The four event types are:
| Event | When sent | Properties carried |
|---|---|---|
| app_open | Once per page load, after all activation gates pass | App version, surface (browser or ide-embedded), colour theme (light / dark / system), artefact distribution label (docker-standard / docker-graaljs / docker-clustered / helm / binary / unknown) — set automatically by the official artefact, never by user input |
| view_change | Each time you switch dashboard tab | The tab name (e.g. traffic, composer, chaos) |
| feature_used | When you trigger a specific feature action | Feature name from a closed enumeration (e.g. expectation_created, chaos_started, load_run_started) and optionally a mode (quick or advanced) |
| error_shown | When the dashboard displays an error to you | A coarse category from a closed enumeration (load_failed, save_failed, connection_failed, validation_failed, unknown) — never an error message or stack trace |
What is never collected
The analytics module is structurally incapable of sending the following data. Every public function accepts only values from a closed, whitelisted set — there is no code path that accepts a free-text string and forwards it to the analytics backend.
- Request URLs, paths, query strings, or hostnames
- Request or response headers (including Authorization, Cookie, or any other credential)
- Request or response bodies
- Expectation JSON, mock configurations, or scenario state
- Server ports, IP addresses, or file paths
- Error messages or stack traces
- Any data from the mocked or proxied traffic passing through MockServer
Cookieless and cross-site identifier free
Analytics is initialised with PostHog's persistence: 'memory' option. This means:
- No cookies are set.
- No persistent identifier is written to localStorage or sessionStorage for tracking purposes.
- Each page load is independent — there is no mechanism to correlate sessions or track an individual across visits.

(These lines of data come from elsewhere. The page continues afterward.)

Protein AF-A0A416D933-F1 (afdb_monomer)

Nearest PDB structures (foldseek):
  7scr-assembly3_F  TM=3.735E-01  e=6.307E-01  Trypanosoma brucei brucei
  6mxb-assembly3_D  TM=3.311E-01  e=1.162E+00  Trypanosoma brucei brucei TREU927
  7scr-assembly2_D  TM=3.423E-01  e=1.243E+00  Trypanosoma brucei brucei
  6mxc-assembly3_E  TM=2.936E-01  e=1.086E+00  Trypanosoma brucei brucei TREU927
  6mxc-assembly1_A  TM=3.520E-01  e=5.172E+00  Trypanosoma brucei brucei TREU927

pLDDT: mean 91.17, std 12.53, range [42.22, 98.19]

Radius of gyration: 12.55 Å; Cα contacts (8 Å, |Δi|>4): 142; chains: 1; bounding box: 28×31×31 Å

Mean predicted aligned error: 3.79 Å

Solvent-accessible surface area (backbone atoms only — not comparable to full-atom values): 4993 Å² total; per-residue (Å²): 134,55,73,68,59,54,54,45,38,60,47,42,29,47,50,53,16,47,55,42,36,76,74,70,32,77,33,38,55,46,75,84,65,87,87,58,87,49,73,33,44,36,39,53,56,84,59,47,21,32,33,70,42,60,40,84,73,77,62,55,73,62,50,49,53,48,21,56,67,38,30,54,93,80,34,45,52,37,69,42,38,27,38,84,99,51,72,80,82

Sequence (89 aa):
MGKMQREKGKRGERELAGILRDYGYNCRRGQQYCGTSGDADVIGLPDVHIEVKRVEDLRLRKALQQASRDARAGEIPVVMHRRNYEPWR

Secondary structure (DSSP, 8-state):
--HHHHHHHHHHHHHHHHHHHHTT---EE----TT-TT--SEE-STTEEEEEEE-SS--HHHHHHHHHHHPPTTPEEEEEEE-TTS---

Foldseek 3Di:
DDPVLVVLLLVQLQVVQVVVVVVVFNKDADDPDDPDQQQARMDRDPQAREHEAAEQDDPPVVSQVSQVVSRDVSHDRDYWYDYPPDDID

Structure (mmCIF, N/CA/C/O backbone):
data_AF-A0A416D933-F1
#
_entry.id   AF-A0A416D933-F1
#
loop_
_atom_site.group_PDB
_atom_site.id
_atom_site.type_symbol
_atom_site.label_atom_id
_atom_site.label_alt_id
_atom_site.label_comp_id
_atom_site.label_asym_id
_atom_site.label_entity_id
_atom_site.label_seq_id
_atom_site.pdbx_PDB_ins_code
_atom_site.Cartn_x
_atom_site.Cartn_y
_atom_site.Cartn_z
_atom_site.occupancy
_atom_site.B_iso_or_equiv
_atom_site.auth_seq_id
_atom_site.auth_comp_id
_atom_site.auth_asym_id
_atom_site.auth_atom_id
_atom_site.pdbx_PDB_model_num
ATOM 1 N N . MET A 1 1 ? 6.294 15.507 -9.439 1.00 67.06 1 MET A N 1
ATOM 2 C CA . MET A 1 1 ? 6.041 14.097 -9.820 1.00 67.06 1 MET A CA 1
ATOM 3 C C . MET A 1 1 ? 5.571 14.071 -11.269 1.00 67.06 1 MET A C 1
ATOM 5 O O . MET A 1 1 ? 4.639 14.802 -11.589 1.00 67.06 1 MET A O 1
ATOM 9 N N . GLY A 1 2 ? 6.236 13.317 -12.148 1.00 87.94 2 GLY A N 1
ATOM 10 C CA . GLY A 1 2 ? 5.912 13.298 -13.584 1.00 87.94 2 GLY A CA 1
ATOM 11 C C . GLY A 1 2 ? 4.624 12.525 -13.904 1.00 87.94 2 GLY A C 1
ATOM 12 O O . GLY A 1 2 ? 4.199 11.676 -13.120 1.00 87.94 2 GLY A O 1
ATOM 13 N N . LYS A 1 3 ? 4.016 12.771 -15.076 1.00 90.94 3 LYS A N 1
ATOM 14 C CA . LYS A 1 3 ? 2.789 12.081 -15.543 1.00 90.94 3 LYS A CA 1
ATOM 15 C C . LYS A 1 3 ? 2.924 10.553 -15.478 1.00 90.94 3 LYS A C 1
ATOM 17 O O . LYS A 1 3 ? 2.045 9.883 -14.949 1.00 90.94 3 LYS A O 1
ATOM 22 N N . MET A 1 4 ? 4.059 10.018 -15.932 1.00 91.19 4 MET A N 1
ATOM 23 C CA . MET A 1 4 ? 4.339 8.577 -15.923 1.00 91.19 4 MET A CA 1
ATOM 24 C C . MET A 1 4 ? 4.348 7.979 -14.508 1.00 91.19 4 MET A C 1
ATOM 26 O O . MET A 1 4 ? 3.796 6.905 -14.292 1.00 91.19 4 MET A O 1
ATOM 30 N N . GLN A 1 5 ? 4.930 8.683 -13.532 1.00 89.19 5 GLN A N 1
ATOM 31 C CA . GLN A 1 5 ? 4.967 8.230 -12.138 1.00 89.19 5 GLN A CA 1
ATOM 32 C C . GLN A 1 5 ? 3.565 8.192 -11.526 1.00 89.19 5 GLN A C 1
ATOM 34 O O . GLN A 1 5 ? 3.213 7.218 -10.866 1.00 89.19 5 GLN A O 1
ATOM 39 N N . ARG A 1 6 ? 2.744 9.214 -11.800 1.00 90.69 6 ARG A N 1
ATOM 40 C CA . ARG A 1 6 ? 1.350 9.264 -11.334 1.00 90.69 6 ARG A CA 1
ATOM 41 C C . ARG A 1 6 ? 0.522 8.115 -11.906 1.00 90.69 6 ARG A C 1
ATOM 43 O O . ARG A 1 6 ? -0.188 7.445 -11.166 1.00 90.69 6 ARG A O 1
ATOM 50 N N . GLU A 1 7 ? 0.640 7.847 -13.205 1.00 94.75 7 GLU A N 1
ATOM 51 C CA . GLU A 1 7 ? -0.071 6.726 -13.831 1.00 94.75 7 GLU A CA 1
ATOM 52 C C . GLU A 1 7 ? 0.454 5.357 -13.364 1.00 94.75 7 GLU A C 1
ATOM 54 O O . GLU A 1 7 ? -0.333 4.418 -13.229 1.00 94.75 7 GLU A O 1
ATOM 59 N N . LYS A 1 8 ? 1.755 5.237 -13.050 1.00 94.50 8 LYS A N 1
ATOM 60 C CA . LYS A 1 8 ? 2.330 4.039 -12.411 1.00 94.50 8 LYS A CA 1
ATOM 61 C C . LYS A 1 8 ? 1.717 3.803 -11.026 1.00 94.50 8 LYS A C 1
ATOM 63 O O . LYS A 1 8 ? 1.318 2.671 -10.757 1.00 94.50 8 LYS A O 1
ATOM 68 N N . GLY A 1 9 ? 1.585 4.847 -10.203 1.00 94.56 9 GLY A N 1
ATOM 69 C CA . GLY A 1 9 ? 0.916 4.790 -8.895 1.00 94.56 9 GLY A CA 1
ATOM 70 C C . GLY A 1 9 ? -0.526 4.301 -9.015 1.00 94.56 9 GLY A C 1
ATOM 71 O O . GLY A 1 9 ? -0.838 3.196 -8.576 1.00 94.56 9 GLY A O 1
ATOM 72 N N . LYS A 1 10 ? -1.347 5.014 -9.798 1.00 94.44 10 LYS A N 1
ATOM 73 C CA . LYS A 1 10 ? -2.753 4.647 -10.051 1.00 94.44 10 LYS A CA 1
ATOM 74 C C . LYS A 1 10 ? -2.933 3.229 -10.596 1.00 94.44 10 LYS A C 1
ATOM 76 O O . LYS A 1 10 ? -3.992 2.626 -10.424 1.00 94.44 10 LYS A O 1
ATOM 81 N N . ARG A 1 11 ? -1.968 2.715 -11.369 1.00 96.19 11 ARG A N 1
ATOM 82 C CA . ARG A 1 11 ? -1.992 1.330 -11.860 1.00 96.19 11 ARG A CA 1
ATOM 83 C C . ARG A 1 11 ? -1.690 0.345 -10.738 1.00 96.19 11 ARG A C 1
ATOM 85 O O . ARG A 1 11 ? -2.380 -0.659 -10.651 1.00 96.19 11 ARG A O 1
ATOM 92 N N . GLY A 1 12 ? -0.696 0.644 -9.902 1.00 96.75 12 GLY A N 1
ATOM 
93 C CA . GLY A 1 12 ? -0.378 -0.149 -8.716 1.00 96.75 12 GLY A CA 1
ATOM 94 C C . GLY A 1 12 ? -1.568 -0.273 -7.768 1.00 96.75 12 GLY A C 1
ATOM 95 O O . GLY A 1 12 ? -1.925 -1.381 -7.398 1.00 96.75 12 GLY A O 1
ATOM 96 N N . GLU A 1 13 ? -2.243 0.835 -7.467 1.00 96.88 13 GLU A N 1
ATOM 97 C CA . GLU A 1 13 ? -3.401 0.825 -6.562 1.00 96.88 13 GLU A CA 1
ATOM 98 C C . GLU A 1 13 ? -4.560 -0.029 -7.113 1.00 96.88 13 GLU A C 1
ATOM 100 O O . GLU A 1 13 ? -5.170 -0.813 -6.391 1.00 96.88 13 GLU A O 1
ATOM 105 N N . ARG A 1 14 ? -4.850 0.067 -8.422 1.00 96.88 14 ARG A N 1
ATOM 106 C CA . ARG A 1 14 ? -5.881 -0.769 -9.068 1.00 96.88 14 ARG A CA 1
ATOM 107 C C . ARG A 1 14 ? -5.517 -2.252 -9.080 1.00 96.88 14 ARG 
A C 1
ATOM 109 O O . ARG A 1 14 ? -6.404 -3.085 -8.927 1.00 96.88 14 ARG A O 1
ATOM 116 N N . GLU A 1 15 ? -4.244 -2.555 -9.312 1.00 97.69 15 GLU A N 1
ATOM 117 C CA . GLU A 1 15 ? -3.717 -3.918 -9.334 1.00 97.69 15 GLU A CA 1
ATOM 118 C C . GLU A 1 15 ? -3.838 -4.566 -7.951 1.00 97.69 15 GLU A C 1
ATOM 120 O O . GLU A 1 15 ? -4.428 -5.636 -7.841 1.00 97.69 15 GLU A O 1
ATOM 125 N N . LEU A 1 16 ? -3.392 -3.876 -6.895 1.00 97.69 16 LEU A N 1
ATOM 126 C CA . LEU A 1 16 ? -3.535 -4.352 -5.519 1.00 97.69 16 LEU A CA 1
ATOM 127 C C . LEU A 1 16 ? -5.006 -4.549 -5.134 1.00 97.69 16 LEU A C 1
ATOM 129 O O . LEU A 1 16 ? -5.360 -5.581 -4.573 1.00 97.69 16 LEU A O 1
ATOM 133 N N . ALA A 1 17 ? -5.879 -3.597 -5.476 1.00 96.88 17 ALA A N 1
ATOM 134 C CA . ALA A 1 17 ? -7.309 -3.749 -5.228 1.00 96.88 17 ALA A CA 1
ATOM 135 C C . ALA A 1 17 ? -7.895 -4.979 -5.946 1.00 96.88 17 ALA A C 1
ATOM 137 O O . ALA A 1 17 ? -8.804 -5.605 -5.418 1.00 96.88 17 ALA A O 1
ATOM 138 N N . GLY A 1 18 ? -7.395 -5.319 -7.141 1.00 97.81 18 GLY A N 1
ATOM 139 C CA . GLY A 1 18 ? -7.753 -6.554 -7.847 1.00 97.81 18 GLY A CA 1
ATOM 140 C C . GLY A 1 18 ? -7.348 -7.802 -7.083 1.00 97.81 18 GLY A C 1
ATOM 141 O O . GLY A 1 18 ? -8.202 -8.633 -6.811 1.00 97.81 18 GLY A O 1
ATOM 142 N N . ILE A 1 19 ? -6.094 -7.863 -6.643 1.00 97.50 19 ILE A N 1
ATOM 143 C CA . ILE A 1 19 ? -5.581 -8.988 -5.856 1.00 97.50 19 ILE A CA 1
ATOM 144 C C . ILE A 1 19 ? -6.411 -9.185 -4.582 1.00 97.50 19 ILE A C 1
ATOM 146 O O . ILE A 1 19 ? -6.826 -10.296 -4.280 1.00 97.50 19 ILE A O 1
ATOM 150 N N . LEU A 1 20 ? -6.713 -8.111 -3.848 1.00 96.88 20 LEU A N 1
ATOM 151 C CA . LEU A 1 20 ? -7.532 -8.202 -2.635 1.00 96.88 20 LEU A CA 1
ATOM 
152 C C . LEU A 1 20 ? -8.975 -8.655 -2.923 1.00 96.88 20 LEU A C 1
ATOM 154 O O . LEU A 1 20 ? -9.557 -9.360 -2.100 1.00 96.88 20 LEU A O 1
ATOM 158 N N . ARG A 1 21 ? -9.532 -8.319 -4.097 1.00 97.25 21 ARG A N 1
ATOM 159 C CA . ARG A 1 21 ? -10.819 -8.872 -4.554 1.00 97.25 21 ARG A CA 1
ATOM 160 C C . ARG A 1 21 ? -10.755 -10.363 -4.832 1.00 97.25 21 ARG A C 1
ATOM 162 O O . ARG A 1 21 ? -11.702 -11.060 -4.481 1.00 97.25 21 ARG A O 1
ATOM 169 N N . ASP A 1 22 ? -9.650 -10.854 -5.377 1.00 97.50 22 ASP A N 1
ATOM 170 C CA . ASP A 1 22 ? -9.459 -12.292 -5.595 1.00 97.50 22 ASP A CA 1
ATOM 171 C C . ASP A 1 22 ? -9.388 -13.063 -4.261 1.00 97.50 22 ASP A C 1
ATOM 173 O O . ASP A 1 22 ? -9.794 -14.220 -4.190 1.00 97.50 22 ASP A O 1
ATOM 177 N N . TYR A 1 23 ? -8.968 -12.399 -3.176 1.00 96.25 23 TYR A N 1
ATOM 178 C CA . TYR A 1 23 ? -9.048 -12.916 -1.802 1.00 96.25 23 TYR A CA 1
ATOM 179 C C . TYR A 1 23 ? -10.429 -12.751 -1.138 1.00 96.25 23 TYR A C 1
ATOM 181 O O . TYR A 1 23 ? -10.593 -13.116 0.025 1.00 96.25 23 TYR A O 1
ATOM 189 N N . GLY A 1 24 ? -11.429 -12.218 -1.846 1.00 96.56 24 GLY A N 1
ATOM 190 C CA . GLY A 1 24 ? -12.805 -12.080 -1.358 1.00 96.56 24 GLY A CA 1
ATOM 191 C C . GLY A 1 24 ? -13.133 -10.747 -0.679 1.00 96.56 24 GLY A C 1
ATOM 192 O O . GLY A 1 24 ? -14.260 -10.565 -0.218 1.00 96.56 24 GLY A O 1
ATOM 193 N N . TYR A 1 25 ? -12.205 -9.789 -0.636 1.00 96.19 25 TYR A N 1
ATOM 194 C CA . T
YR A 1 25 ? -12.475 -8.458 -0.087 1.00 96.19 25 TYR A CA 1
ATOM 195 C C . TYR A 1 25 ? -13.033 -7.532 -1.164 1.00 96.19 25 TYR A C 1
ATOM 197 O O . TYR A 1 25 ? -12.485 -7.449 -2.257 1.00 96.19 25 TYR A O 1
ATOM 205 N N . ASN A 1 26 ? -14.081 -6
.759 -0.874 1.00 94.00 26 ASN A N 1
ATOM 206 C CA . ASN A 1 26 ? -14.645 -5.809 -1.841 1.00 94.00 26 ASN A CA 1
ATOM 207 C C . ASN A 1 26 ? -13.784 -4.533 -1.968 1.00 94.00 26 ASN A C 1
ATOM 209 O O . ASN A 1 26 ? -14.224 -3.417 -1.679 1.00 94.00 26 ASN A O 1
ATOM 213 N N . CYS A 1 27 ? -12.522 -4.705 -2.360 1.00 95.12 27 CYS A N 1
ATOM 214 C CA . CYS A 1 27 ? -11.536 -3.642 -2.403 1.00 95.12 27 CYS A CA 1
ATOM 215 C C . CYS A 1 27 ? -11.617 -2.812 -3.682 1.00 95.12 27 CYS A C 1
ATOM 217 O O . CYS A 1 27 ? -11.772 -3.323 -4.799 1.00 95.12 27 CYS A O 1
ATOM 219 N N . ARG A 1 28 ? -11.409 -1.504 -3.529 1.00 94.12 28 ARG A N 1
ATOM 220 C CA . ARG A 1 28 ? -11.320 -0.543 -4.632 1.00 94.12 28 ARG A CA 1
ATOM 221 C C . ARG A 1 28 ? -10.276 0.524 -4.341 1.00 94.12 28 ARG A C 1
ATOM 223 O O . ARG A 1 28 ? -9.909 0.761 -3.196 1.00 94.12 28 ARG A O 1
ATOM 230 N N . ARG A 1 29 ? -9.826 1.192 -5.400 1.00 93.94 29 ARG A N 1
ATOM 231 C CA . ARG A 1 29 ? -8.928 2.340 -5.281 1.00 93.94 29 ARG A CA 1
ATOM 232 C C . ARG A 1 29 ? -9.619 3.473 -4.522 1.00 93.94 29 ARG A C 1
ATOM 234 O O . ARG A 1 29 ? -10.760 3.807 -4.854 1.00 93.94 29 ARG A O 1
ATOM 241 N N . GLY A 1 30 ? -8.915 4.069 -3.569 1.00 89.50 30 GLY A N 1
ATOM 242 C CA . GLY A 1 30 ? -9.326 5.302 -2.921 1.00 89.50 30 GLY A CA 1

- PostHog autocapture and session recording are both disabled.
How to disable
There are three independent ways to disable analytics:
1. Operator: disable for the whole deployment
Set the dashboardAnalyticsEnabled configuration property to false. This is the authoritative master switch — when it is off, the analytics module never loads and the consent note is never shown, regardless of any other setting.

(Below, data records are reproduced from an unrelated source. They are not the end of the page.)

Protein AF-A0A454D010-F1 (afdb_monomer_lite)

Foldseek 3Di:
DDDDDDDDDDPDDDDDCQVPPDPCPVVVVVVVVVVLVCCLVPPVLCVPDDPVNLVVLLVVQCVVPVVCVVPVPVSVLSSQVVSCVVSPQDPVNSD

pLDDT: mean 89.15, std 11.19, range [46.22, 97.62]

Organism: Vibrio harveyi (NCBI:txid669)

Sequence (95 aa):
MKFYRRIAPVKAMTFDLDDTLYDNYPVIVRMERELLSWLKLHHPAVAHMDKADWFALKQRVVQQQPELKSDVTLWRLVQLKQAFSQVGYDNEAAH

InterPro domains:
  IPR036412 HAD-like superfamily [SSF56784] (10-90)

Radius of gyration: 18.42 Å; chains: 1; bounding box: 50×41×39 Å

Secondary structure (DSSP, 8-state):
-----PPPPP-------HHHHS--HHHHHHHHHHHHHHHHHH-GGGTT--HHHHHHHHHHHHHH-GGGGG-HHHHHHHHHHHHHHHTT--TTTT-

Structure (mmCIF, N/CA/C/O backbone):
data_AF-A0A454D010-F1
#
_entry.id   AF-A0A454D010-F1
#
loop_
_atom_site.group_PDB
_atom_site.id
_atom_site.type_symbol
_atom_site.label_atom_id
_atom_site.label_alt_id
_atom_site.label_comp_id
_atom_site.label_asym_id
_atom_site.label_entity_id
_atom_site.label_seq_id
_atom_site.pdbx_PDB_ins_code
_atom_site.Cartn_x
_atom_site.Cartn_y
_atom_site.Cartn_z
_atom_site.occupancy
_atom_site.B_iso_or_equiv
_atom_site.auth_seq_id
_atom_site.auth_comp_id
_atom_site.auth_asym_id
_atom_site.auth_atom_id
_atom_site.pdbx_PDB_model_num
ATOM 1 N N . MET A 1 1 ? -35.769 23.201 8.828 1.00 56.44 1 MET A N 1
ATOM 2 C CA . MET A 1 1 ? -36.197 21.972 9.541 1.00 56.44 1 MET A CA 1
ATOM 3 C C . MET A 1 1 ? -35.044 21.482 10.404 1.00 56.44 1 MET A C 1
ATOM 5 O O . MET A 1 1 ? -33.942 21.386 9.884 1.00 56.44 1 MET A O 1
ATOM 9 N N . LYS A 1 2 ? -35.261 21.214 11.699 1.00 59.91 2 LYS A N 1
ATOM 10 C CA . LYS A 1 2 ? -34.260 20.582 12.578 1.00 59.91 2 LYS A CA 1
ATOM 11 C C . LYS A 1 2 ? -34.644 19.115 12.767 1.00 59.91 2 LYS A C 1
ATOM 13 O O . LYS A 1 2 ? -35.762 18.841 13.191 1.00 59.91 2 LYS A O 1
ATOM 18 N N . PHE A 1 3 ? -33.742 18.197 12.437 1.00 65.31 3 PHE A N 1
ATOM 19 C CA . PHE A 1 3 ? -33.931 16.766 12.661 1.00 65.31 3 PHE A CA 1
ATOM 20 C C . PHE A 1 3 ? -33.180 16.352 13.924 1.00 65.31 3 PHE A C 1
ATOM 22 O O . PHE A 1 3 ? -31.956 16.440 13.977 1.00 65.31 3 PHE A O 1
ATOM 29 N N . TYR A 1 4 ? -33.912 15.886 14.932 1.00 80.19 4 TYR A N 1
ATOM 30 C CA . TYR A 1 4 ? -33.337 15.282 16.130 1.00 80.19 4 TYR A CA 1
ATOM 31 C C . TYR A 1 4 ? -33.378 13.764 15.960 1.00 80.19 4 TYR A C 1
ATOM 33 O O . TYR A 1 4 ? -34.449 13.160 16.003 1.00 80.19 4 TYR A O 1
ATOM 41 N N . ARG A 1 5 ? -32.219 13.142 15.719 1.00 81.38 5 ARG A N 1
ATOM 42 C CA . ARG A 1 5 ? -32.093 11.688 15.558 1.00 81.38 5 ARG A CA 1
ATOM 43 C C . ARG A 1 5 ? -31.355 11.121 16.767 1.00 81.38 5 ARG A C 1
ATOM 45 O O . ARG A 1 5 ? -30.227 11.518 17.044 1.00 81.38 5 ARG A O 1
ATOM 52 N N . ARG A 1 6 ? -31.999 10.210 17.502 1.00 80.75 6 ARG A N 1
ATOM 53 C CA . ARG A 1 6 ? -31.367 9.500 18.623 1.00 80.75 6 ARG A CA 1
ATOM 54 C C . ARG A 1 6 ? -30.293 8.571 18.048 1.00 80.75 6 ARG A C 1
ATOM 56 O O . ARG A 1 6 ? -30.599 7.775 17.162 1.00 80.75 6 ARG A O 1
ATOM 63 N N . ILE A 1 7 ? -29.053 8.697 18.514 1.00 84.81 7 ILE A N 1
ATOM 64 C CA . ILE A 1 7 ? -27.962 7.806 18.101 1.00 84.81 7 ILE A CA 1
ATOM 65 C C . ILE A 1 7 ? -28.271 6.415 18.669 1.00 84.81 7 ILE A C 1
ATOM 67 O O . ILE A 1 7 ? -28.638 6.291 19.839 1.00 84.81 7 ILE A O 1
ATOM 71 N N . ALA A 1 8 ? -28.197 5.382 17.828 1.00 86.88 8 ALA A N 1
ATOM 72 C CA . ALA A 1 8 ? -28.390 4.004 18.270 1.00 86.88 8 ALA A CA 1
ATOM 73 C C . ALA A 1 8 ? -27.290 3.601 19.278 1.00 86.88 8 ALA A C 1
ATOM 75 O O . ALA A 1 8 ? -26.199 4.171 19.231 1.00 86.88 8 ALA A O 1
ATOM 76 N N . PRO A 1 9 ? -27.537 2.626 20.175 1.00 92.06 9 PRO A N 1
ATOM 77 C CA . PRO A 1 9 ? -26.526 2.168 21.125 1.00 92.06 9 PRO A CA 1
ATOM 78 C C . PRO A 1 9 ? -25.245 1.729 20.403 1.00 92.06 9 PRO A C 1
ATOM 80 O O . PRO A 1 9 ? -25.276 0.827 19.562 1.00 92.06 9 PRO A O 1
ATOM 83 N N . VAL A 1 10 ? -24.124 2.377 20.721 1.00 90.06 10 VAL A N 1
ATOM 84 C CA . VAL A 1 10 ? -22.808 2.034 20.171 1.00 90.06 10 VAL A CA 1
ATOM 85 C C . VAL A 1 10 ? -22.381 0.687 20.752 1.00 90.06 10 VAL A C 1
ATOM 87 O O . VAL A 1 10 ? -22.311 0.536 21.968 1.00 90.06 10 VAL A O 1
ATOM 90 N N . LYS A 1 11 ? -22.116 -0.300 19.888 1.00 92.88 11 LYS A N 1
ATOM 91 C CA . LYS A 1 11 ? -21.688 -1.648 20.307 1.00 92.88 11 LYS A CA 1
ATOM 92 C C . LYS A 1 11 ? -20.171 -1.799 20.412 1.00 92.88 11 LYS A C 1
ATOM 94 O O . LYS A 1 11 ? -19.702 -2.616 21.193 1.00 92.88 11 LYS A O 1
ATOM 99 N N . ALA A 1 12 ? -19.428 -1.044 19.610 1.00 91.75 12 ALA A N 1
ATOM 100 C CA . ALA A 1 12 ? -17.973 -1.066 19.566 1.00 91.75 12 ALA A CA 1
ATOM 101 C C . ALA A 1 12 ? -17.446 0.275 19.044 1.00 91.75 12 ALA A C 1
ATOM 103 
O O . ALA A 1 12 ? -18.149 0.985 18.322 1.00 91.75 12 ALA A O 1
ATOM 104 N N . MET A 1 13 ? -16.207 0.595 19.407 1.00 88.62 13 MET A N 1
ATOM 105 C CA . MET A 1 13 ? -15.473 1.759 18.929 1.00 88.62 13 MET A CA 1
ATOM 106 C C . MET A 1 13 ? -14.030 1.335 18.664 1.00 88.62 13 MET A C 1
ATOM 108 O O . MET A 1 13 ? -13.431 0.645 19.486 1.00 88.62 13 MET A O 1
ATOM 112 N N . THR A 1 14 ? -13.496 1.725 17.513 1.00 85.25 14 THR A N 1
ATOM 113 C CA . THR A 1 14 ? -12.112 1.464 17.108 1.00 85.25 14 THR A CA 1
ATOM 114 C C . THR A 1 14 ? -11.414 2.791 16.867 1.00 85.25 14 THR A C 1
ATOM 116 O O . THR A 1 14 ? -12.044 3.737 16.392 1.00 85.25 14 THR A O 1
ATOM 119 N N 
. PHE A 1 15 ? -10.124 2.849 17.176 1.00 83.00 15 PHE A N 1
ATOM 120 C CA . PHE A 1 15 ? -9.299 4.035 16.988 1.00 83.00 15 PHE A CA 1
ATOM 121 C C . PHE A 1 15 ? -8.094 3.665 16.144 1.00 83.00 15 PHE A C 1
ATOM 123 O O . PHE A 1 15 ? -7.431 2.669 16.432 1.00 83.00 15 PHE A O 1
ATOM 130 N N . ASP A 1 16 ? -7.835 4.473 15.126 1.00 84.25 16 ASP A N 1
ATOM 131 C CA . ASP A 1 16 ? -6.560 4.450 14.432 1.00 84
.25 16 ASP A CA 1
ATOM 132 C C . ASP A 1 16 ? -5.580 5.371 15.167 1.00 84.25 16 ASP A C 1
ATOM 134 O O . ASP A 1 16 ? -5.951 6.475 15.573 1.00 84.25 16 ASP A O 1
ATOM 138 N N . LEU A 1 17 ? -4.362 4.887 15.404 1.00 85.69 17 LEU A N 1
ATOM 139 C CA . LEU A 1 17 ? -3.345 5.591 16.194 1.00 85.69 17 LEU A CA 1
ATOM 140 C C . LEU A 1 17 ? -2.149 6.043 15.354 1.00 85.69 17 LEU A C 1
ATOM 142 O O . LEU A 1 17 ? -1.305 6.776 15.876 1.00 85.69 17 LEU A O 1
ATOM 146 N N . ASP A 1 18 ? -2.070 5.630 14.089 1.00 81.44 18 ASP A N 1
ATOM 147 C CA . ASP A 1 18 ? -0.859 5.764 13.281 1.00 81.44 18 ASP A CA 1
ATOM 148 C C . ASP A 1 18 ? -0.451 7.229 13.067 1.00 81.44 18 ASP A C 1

-Dmockserver.dashboardAnalyticsEnabled="false"
MOCKSERVER_DASHBOARD_ANALYTICS_ENABLED=false
Analytics is active only in the official Docker images (docker-standard, docker-graaljs, docker-clustered), Helm chart deployments, and the official binary launcher bundles — these artefacts have dashboardAnalyticsEndpoint and dashboardAnalyticsKey pre-configured. The plain downloadable JAR and any embedded / library / dependency use have both properties empty, so analytics is always inactive there regardless of any other setting.
2. Individual: opt out via the dashboard note
When analytics is active, a small one-line disclosure note appears in the dashboard on first use. Clicking Opt out records your choice in the browser's localStorage under the key mockserver.analytics.optOut, stops any in-flight PostHog capture immediately, and prevents analytics from running on any subsequent page load in that browser.
3. Individual: browser Do Not Track or Global Privacy Control
If your browser has Do Not Track (navigator.doNotTrack === '1') or Global Privacy Control (navigator.globalPrivacyControl === true) enabled, the analytics module detects this automatically during its activation check and becomes a permanent no-op for that page load — no events are sent and no note is shown.